URNs instead of UUIDs
Eden has just moved from UUIDs to URNs in order to enhance interoperability in multi-application scenarios like Haiti or Pakistan.
From experience we know that data exchange in the field can involve a variety of applications other than Eden, each implementing their own identifier schemes - and furthermore data sets which instead of application-specific IDs use officially assigned identifiers (e.g. PAHO IDs for health facilities in Haiti). Implementation of URNs will add support for both multiple different identifier schemes, as well as cross-application common namespaces and ID schemas (as favorable e.g. for geolocations or personal data).
In practise, that means:
- there should be a common namespace for sahana applications, at best "sahana"

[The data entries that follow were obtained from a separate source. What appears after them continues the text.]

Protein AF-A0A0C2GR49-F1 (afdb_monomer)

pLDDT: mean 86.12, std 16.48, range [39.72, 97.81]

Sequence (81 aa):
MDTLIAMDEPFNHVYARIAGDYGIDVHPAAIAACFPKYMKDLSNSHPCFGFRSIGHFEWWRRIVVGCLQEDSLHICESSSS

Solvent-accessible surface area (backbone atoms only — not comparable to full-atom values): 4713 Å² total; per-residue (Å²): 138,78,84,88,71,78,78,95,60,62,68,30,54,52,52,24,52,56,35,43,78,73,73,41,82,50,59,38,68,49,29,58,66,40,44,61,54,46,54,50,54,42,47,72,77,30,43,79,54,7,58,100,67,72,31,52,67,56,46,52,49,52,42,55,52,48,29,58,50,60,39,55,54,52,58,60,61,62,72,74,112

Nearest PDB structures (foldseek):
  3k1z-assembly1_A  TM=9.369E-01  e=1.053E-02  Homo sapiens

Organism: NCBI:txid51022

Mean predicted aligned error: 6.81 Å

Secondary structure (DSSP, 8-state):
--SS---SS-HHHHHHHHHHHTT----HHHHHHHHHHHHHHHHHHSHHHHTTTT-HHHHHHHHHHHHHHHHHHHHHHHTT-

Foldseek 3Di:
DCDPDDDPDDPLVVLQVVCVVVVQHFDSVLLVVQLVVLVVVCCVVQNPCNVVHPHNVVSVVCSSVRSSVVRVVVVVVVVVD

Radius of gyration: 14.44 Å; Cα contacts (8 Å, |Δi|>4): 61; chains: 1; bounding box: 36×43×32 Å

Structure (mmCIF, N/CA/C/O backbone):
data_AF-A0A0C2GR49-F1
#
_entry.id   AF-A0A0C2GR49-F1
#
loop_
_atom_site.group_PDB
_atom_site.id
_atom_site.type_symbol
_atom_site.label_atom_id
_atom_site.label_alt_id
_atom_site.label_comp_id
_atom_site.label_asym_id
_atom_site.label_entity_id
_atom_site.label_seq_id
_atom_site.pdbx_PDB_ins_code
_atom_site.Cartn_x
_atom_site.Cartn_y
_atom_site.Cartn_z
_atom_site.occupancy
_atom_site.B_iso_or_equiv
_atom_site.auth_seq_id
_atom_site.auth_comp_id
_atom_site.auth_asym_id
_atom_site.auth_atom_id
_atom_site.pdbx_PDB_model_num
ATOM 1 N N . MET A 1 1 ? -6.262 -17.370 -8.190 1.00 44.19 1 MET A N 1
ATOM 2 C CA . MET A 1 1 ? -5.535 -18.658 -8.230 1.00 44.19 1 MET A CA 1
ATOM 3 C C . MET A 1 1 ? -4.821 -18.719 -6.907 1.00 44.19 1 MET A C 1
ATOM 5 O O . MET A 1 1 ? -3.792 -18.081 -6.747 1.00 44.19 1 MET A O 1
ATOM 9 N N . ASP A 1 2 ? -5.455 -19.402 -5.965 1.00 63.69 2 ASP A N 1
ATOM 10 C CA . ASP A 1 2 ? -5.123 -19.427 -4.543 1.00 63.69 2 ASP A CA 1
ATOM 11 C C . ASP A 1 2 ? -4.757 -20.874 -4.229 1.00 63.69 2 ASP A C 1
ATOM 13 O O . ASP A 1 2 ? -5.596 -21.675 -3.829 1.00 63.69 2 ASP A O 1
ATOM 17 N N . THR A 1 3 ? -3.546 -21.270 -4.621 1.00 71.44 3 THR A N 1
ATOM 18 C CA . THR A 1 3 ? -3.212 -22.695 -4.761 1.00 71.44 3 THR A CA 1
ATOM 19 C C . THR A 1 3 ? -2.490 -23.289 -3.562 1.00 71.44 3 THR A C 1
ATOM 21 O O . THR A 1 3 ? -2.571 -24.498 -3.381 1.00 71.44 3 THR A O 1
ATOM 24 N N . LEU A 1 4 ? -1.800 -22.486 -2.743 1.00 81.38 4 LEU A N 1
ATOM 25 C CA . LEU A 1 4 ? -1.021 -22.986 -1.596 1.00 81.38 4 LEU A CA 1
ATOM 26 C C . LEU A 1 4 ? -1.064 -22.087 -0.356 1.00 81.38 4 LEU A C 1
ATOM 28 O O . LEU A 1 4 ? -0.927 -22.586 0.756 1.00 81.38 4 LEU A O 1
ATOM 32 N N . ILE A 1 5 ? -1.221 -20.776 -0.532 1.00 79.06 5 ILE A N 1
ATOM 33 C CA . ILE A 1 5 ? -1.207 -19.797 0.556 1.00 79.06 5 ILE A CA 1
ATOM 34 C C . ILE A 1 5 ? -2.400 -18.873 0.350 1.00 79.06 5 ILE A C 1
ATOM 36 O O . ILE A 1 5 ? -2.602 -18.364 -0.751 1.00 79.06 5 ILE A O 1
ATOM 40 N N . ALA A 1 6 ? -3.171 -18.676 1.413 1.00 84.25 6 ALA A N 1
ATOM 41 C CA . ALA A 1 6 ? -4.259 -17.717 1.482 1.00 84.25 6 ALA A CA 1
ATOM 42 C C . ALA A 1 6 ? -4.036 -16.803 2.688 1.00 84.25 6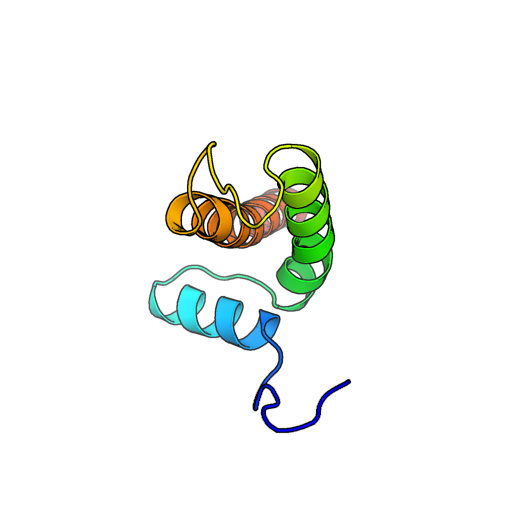 ALA A C 1
ATOM 44 O O . ALA A 1 6 ? -3.385 -17.189 3.661 1.00 84.25 6 ALA A O 1
ATOM 45 N N . MET A 1 7 ? -4.568 -15.588 2.610 1.00 86.62 7 MET A N 1
ATOM 46 C CA . MET A 1 7 ? -4.604 -14.692 3.760 1.00 86.62 7 MET A CA 1
ATOM 47 C C . MET A 1 7 ? -5.620 -15.229 4.774 1.00 86.62 7 MET A C 1
ATOM 49 O O . MET A 1 7 ? -6.756 -15.511 4.398 1.00 86.62 7 MET A O 1
ATOM 53 N N . ASP A 1 8 ? -5.209 -15.358 6.036 1.00 89.25 8 ASP A N 1
ATOM 54 C CA . ASP A 1 8 ? -6.087 -15.786 7.139 1.00 89.25 8 ASP A CA 1
ATOM 55 C C . ASP A 1 8 ? -7.142 -14.718 7.471 1.00 89.25 8 ASP A C 1
ATOM 57 O O . ASP A 1 8 ? -8.283 -15.020 7.811 1.00 89.25 8 ASP A O 1
ATOM 61 N N . GLU A 1 9 ? -6.785 -13.446 7.276 1.00 91.00 9 GLU A N 1
ATOM 62 C CA . GLU A 1 9 ? -7.691 -12.315 7.430 1.00 91.00 9 GLU A CA 1
ATOM 63 C C . GLU A 1 9 ? -7.558 -11.304 6.276 1.00 91.00 9 GLU A C 1
ATOM 65 O O . GLU A 1 9 ? -6.502 -11.206 5.636 1.00 91.00 9 GLU A O 1
ATOM 70 N N . PRO A 1 10 ? -8.608 -10.510 6.001 1.00 93.19 10 PRO A N 1
ATOM 71 C CA . PRO A 1 10 ? -8.550 -9.442 5.011 1.00 93.19 10 PRO A CA 1
ATOM 72 C C . PRO A 1 10 ? -7.451 -8.417 5.330 1.00 93.19 10 PRO A C 1
ATOM 74 O O . PRO A 1 10 ? -7.367 -7.909 6.448 1.00 93.19 10 PRO A O 1
ATOM 77 N N . PHE A 1 11 ? -6.642 -8.049 4.329 1.00 92.56 11 PHE A N 1
ATOM 78 C CA . PHE A 1 11 ? -5.501 -7.132 4.498 1.00 92.56 11 PHE A CA 1
ATOM 79 C C . PHE A 1 11 ? -5.881 -5.796 5.160 1.00 92.56 11 PHE A C 1
ATOM 81 O O . PHE A 1 11 ? -5.111 -5.226 5.928 1.00 92.56 11 PHE A O 1
ATOM 88 N N . ASN A 1 12 ? -7.081 -5.296 4.875 1.00 94.19 12 ASN A N 1
ATOM 89 C CA . ASN A 1 12 ? -7.578 -4.030 5.388 1.00 94.19 12 ASN A CA 1
ATOM 90 C C . ASN A 1 12 ? -7.901 -4.089 6.890 1.00 94.19 12 ASN A C 1
ATOM 92 O O . ASN A 1 12 ? -7.751 -3.083 7.577 1.00 94.19 12 ASN A O 1
ATOM 96 N N . HIS A 1 13 ? -8.280 -5.259 7.414 1.00 94.56 13 HIS A N 1
ATOM 97 C CA . HIS A 1 13 ? -8.434 -5.470 8.856 1.00 94.56 13 HIS A CA 1
ATOM 98 C C . HIS A 1 13 ? -7.066 -5.519 9.550 1.00 94.56 13 HIS A C 1
ATOM 100 O O . HIS A 1 13 ? -6.911 -4.933 10.620 1.00 94.56 13 HIS A O 1
ATOM 106 N N . VAL A 1 14 ? -6.062 -6.138 8.910 1.00 94.50 14 VAL A N 1
ATOM 107 C CA . VAL A 1 14 ? -4.673 -6.157 9.407 1.00 94.50 14 VAL A CA 1
ATOM 108 C C . VAL A 1 14 ? -4.158 -4.727 9.574 1.00 94.50 14 VAL A C 1
ATOM 110 O O . VAL A 1 14 ? -3.632 -4.375 10.626 1.00 94.50 14 VAL A O 1
ATOM 113 N N . TYR A 1 15 ? -4.314 -3.896 8.536 1.00 93.19 15 TYR A N 1
ATOM 114 C CA . TYR A 1 15 ? -3.804 -2.525 8.547 1.00 93.19 15 TYR A CA 1
ATOM 115 C C . TYR A 1 15 ? -4.477 -1.700 9.642 1.00 93.19 15 TYR A C 1
ATOM 117 O O . TYR A 1 15 ? -3.779 -1.016 10.384 1.00 93.19 15 TYR A O 1
ATOM 125 N N . ALA A 1 16 ? -5.805 -1.795 9.767 1.00 93.00 16 ALA A N 1
ATOM 126 C CA . ALA A 1 16 ? -6.551 -1.064 10.783 1.00 93.00 16 ALA A CA 1
ATOM 127 C C . ALA A 1 16 ? -6.161 -1.480 12.207 1.00 93.00 16 ALA A C 1
ATOM 129 O O . ALA A 1 16 ? -5.930 -0.626 13.058 1.00 93.00 16 ALA A O 1
ATOM 130 N N . ARG A 1 17 ? -6.012 -2.788 12.459 1.00 94.75 17 ARG A N 1
ATOM 131 C CA . ARG A 1 17 ? -5.588 -3.297 13.768 1.00 94.75 17 ARG A CA 1
ATOM 132 C C . ARG A 1 17 ? -4.186 -2.818 14.133 1.00 94.75 17 ARG A C 1
ATOM 134 O O . ARG A 1 17 ? -4.006 -2.262 15.209 1.00 94.75 17 ARG A O 1
ATOM 141 N N . ILE A 1 18 ? -3.217 -2.997 13.229 1.00 94.19 18 ILE A N 1
ATOM 142 C CA . ILE A 1 18 ? -1.833 -2.573 13.478 1.00 94.19 18 ILE A CA 1
ATOM 143 C C . ILE A 1 18 ? -1.780 -1.060 13.694 1.00 94.19 18 ILE A C 1
ATOM 145 O O . ILE A 1 18 ? -1.123 -0.610 14.620 1.00 94.19 18 ILE A O 1
ATOM 149 N N . ALA A 1 19 ? -2.476 -0.264 12.881 1.00 92.00 19 ALA A N 1
ATOM 150 C CA . ALA A 1 19 ? -2.544 1.184 13.068 1.00 92.00 19 ALA A CA 1
ATOM 151 C C . ALA A 1 19 ? -3.120 1.563 14.447 1.00 92.00 19 ALA A C 1
ATOM 153 O O . ALA A 1 19 ? -2.546 2.413 15.135 1.00 92.00 19 ALA A O 1
ATOM 154 N N 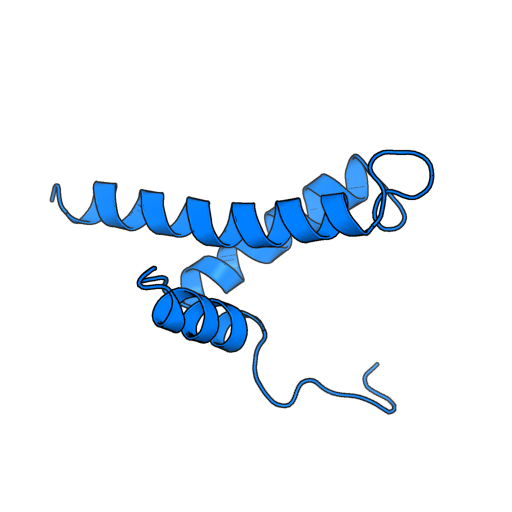. GLY A 1 20 ? -4.172 0.866 14.889 1.00 92.44 20 GLY A N 1
ATOM 155 C CA . GLY A 1 20 ? -4.770 1.027 16.214 1.00 92.44 20 GLY A CA 1
ATOM 156 C C . GLY A 1 20 ? -3.799 0.745 17.365 1.00 92.44 20 GLY A C 1
ATOM 157 O O . GLY A 1 20 ? -3.788 1.500 18.337 1.00 92.44 20 GLY A O 1
ATOM 158 N N . ASP A 1 21 ? -2.913 -0.249 17.231 1.00 95.50 21 ASP A N 1
ATOM 159 C CA . ASP A 1 21 ? -1.859 -0.540 18.223 1.00 95.50 21 ASP A CA 1
ATOM 160 C C . ASP A 1 21 ? -0.884 0.644 18.416 1.00 95.50 21 ASP A C 1
ATOM 162 O O . ASP A 1 21 ? -0.260 0.780 19.470 1.00 95.50 21 ASP A O 1
ATOM 166 N N . TYR A 1 22 ? -0.780 1.531 17.418 1.00 93.19 22 TYR A N 1
ATOM 167 C CA . TYR A 1 22 ? 0.014 2.765 17.456 1.00 93.19 22 TYR A CA 1
ATOM 168 C C . TYR A 1 22 ? -0.832 4.037 17.665 1.00 93.19 22 TYR A C 1
ATOM 170 O O . TYR A 1 22 ? -0.306 5.144 17.544 1.00 93.19 22 TYR A O 1
ATOM 178 N N . GLY A 1 23 ? -2.121 3.905 17.996 1.00 91.31 23 GLY A N 1
ATOM 179 C CA . GLY A 1 23 ? -3.021 5.032 18.262 1.00 91.31 23 GLY A CA 1
ATOM 180 C C . GLY A 1 23 ? -3.525 5.762 17.013 1.00 91.31 23 GLY A C 1
ATOM 181 O O . GLY A 1 23 ? -3.968 6.904 17.117 1.00 91.31 23 GLY A O 1
ATOM 182 N N . ILE A 1 24 ? -3.445 5.131 15.841 1.00 88.31 24 ILE A N 1
ATOM 183 C CA . ILE A 1 24 ? -3.987 5.653 14.586 1.00 88.31 24 ILE A CA 1
ATOM 184 C C . ILE A 1 24 ? -5.333 4.966 14.343 1.00 88.31 24 ILE A C 1
ATOM 186 O O . ILE A 1 24 ? -5.373 3.775 14.035 1.00 88.31 24 ILE A O 1
ATOM 190 N N . ASP A 1 25 ? -6.425 5.715 14.494 1.00 88.81 25 ASP A N 1
ATOM 191 C CA . ASP A 1 25 ? -7.767 5.214 14.195 1.00 88.81 25 ASP A CA 1
ATOM 192 C C . ASP A 1 25 ? -8.014 5.272 12.689 1.00 88.81 25 ASP A C 1
ATOM 194 O O . ASP A 1 25 ? -7.986 6.349 12.091 1.00 88.81 25 ASP A O 1
ATOM 198 N N . VAL A 1 26 ? -8.196 4.101 12.082 1.00 89.25 26 VAL A N 1
ATOM 199 C CA . VAL A 1 26 ? -8.469 3.973 10.653 1.00 89.25 26 VAL A CA 1
ATOM 200 C C . VAL A 1 26 ? -9.506 2.893 10.376 1.00 89.25 26 VAL A C 1
ATOM 202 O O . VAL A 1 26 ? -9.439 1.778 10.902 1.00 89.25 26 VAL A O 1
ATOM 205 N N . HIS A 1 27 ? -10.454 3.191 9.495 1.00 92.06 27 HIS A N 1
ATOM 206 C CA . HIS A 1 27 ? -11.546 2.292 9.169 1.00 92.06 27 HIS A CA 1
ATOM 207 C C . HIS A 1 27 ? -11.139 1.296 8.063 1.00 92.06 27 HIS A C 1
ATOM 209 O O . HIS A 1 27 ? -10.757 1.705 6.959 1.00 92.06 27 HIS A O 1
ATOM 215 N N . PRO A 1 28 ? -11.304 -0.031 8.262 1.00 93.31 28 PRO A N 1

- uuid="eden.sahanafoundation.org/XXXX-YYYY" would become something like uuid="urn:sahana:eden.sahanafoundation.org/XXXX-YYYY"
- Eden can support other namespaces, by making the namespace a configurable attribute of the "uuidstamp" reusable field
Mapping
We need an agreed set of UUIDs for GIS Data so that we can share data more easily across systems, such as the current Pakistan data
- OpenStreetMap IDs can change over time if records are deleted/recreated
- They can hold additional uid/uuid fields though
- Geonames data isn't free enough for OSM: http://wiki.openstreetmap.org/wiki/Geonames
- Geonet can be: http://wiki.openstreetmap.org/wiki/GEOnet_Names_Server
- Yahoo WoE data is in the public domain:
- Ushahidi doesn't have a common set of IDs across instances
- No space for a UUID either?
- Longer-term we need a common central repository of UUIDs that is held for the common good.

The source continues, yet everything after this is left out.